# Pheasant Hunting Gunnison



## JuddCT (Sep 7, 2007)

Okay so next week I'll be heading down Thursday night and I planned on taking my pup to hunt some chukars (I know where these guys are). I thought I'd take another day to possibly hunt pheasants. I'm not looking for your public land spots but thought I'd get my pup on some for sure birds on a pheasant farm. Any respectable places near gunnison with reasonable fees for someone who wouldn't be a long time member?

Thanks!


----------



## Homer (Sep 1, 2011)

Try pigs.you can find them online they also have a ad on ksl under keyword type pheasants. How olds your dog and what kind


----------



## xxxxxxBirdDogger (Mar 7, 2008)

http://www.pheasantrunoutfitters.com/

It's been years since I've been there but that was once the best pheasant club that I've been to in Utah.

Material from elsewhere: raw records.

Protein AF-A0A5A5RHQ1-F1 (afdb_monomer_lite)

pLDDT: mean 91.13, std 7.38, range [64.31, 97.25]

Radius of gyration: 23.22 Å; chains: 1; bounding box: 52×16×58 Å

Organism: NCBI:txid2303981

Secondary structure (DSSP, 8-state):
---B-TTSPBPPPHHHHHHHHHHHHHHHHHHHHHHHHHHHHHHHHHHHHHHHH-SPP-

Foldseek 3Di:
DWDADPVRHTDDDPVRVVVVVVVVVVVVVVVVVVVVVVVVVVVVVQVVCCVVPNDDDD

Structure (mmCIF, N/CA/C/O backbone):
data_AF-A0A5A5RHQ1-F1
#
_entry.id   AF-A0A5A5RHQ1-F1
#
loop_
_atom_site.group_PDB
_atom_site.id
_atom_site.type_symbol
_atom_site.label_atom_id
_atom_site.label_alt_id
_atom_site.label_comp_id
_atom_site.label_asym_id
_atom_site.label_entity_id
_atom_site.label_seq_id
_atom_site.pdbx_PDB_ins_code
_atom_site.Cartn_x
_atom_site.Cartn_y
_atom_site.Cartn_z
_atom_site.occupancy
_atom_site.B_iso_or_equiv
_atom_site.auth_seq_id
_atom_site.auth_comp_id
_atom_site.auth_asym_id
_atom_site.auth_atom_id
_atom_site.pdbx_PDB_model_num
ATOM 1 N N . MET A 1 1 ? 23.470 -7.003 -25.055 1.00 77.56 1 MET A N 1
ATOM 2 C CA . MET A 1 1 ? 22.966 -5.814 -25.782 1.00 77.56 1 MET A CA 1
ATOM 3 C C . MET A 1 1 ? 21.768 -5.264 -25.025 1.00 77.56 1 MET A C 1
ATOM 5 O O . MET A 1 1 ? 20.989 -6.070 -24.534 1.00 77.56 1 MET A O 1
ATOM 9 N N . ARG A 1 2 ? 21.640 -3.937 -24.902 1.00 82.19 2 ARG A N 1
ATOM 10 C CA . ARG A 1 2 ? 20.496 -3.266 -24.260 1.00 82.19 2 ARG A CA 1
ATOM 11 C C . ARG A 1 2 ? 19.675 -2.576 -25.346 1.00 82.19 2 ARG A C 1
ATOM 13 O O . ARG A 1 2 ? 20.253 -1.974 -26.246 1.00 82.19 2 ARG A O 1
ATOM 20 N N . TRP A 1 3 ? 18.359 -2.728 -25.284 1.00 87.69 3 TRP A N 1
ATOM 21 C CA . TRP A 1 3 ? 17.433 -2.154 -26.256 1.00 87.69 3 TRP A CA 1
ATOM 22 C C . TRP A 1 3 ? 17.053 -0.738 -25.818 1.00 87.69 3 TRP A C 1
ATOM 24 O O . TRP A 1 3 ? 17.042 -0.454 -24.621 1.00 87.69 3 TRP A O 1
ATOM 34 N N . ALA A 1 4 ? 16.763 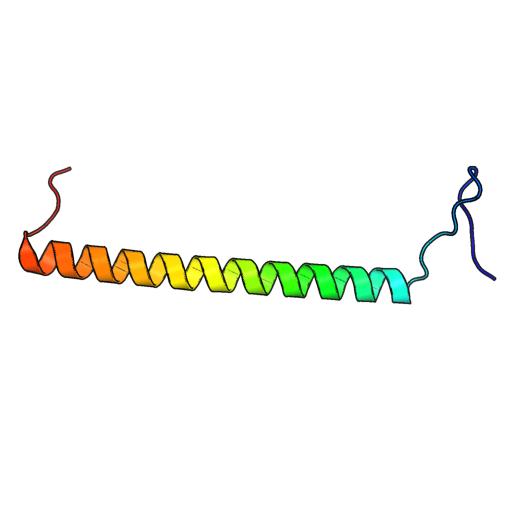0.144 -26.771 1.00 93.25 4 ALA A N 1
ATOM 35 C CA . ALA A 1 4 ? 16.349 1.519 -26.512 1.00 93.25 4 ALA A CA 1
ATOM 36 C C . ALA A 1 4 ? 15.047 1.837 -27.256 1.00 93.25 4 ALA A C 1
ATOM 38 O O . ALA A 1 4 ? 14.751 1.232 -28.289 1.00 93.25 4 ALA A O 1
ATOM 39 N N . THR A 1 5 ? 14.269 2.777 -26.729 1.00 92.56 5 THR A N 1
ATOM 40 C CA . THR A 1 5 ? 13.111 3.357 -27.406 1.00 92.56 5 THR A CA 1
ATOM 41 C C . THR A 1 5 ? 13.565 4.163 -28.625 1.00 92.56 5 THR A C 1
ATOM 43 O O . THR A 1 5 ? 14.734 4.527 -28.761 1.00 92.56 5 THR A O 1
ATOM 46 N N . PHE A 1 6 ? 12.624 4.503 -29.509 1.00 89.69 6 PHE A N 1
ATOM 47 C CA . PHE A 1 6 ? 12.895 5.371 -30.661 1.00 89.69 6 PHE A CA 1
ATOM 48 C C . PHE A 1 6 ? 13.384 6.779 -30.258 1.00 89.69 6 PHE A C 1
ATOM 50 O O . PHE A 1 6 ? 14.066 7.438 -31.034 1.00 89.69 6 PHE A O 1
ATOM 57 N N . ALA A 1 7 ? 13.079 7.221 -29.033 1.00 93.25 7 ALA A N 1
ATOM 58 C CA . ALA A 1 7 ? 13.563 8.480 -28.466 1.00 93.25 7 ALA A CA 1
ATOM 59 C C . ALA A 1 7 ? 14.993 8.385 -27.891 1.00 93.25 7 ALA A C 1
ATOM 61 O O . ALA A 1 7 ? 15.559 9.401 -27.495 1.00 93.25 7 ALA A O 1
ATOM 62 N N . GLY A 1 8 ? 15.590 7.187 -27.869 1.00 90.69 8 GLY A N 1
ATOM 63 C CA . GLY A 1 8 ? 16.924 6.938 -27.321 1.00 90.69 8 GLY A CA 1
ATOM 64 C C . GLY A 1 8 ? 16.939 6.531 -25.845 1.00 90.69 8 GLY A C 1
ATOM 65 O O . GLY A 1 8 ? 18.019 6.323 -25.293 1.00 90.69 8 GLY A O 1
ATOM 66 N N . ASP A 1 9 ? 15.777 6.365 -25.209 1.00 92.44 9 ASP A N 1
ATOM 67 C CA . ASP A 1 9 ? 15.704 5.935 -23.811 1.00 92.44 9 ASP A CA 1
ATOM 68 C C . ASP A 1 9 ? 15.994 4.444 -23.694 1.00 92.44 9 ASP A C 1
ATOM 70 O O . ASP A 1 9 ? 15.396 3.622 -24.385 1.00 92.44 9 ASP A O 1
ATOM 74 N N . LEU A 1 10 ? 16.886 4.060 -22.789 1.00 93.19 10 LEU A N 1
ATOM 75 C CA . LEU A 1 10 ? 17.200 2.652 -22.579 1.00 93.19 10 LEU A CA 1
ATOM 76 C C . LEU A 1 10 ? 16.019 1.927 -21.933 1.00 93.19 10 LEU A C 1
ATOM 78 O O . LEU A 1 10 ? 15.529 2.329 -20.878 1.00 93.19 10 LEU A O 1
ATOM 82 N N . LEU A 1 11 ? 15.613 0.807 -22.529 1.00 92.12 11 LEU A N 1
ATOM 83 C CA . LEU A 1 11 ? 14.622 -0.064 -21.921 1.00 92.12 11 LEU A CA 1
ATOM 84 C C . LEU A 1 11 ? 15.209 -0.697 -20.647 1.00 92.12 11 LEU A C 1
ATOM 86 O O . LEU A 1 11 ? 16.405 -1.041 -20.616 1.00 92.12 11 LEU A O 1
ATOM 90 N N . PRO A 1 12 ? 14.398 -0.844 -19.586 1.00 89.88 12 PRO A N 1
ATOM 91 C CA . PRO A 1 12 ? 14.800 -1.599 -18.414 1.00 89.88 12 PRO A CA 1
ATOM 92 C C . PRO A 1 12 ? 14.997 -3.070 -18.790 1.00 89.88 12 PRO A C 1
ATOM 94 O O . PRO A 1 12 ? 14.290 -3.623 -19.633 1.00 89.88 12 PRO A O 1
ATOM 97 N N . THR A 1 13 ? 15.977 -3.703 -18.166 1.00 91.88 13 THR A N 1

It's about 10 minutes north of Gunnison.


----------



## JuddCT (Sep 7, 2007)

Homer said:


> Try pigs.you can find them online they also have a ad on ksl under keyword type pheasants. How olds your dog and what kind


She is a WPG and she is 4 months old. She has been on a couple of chukar hunts already. I was thinking a short morning chukar hunt one day and some pheasants the next morning. Real easy stuff.


----------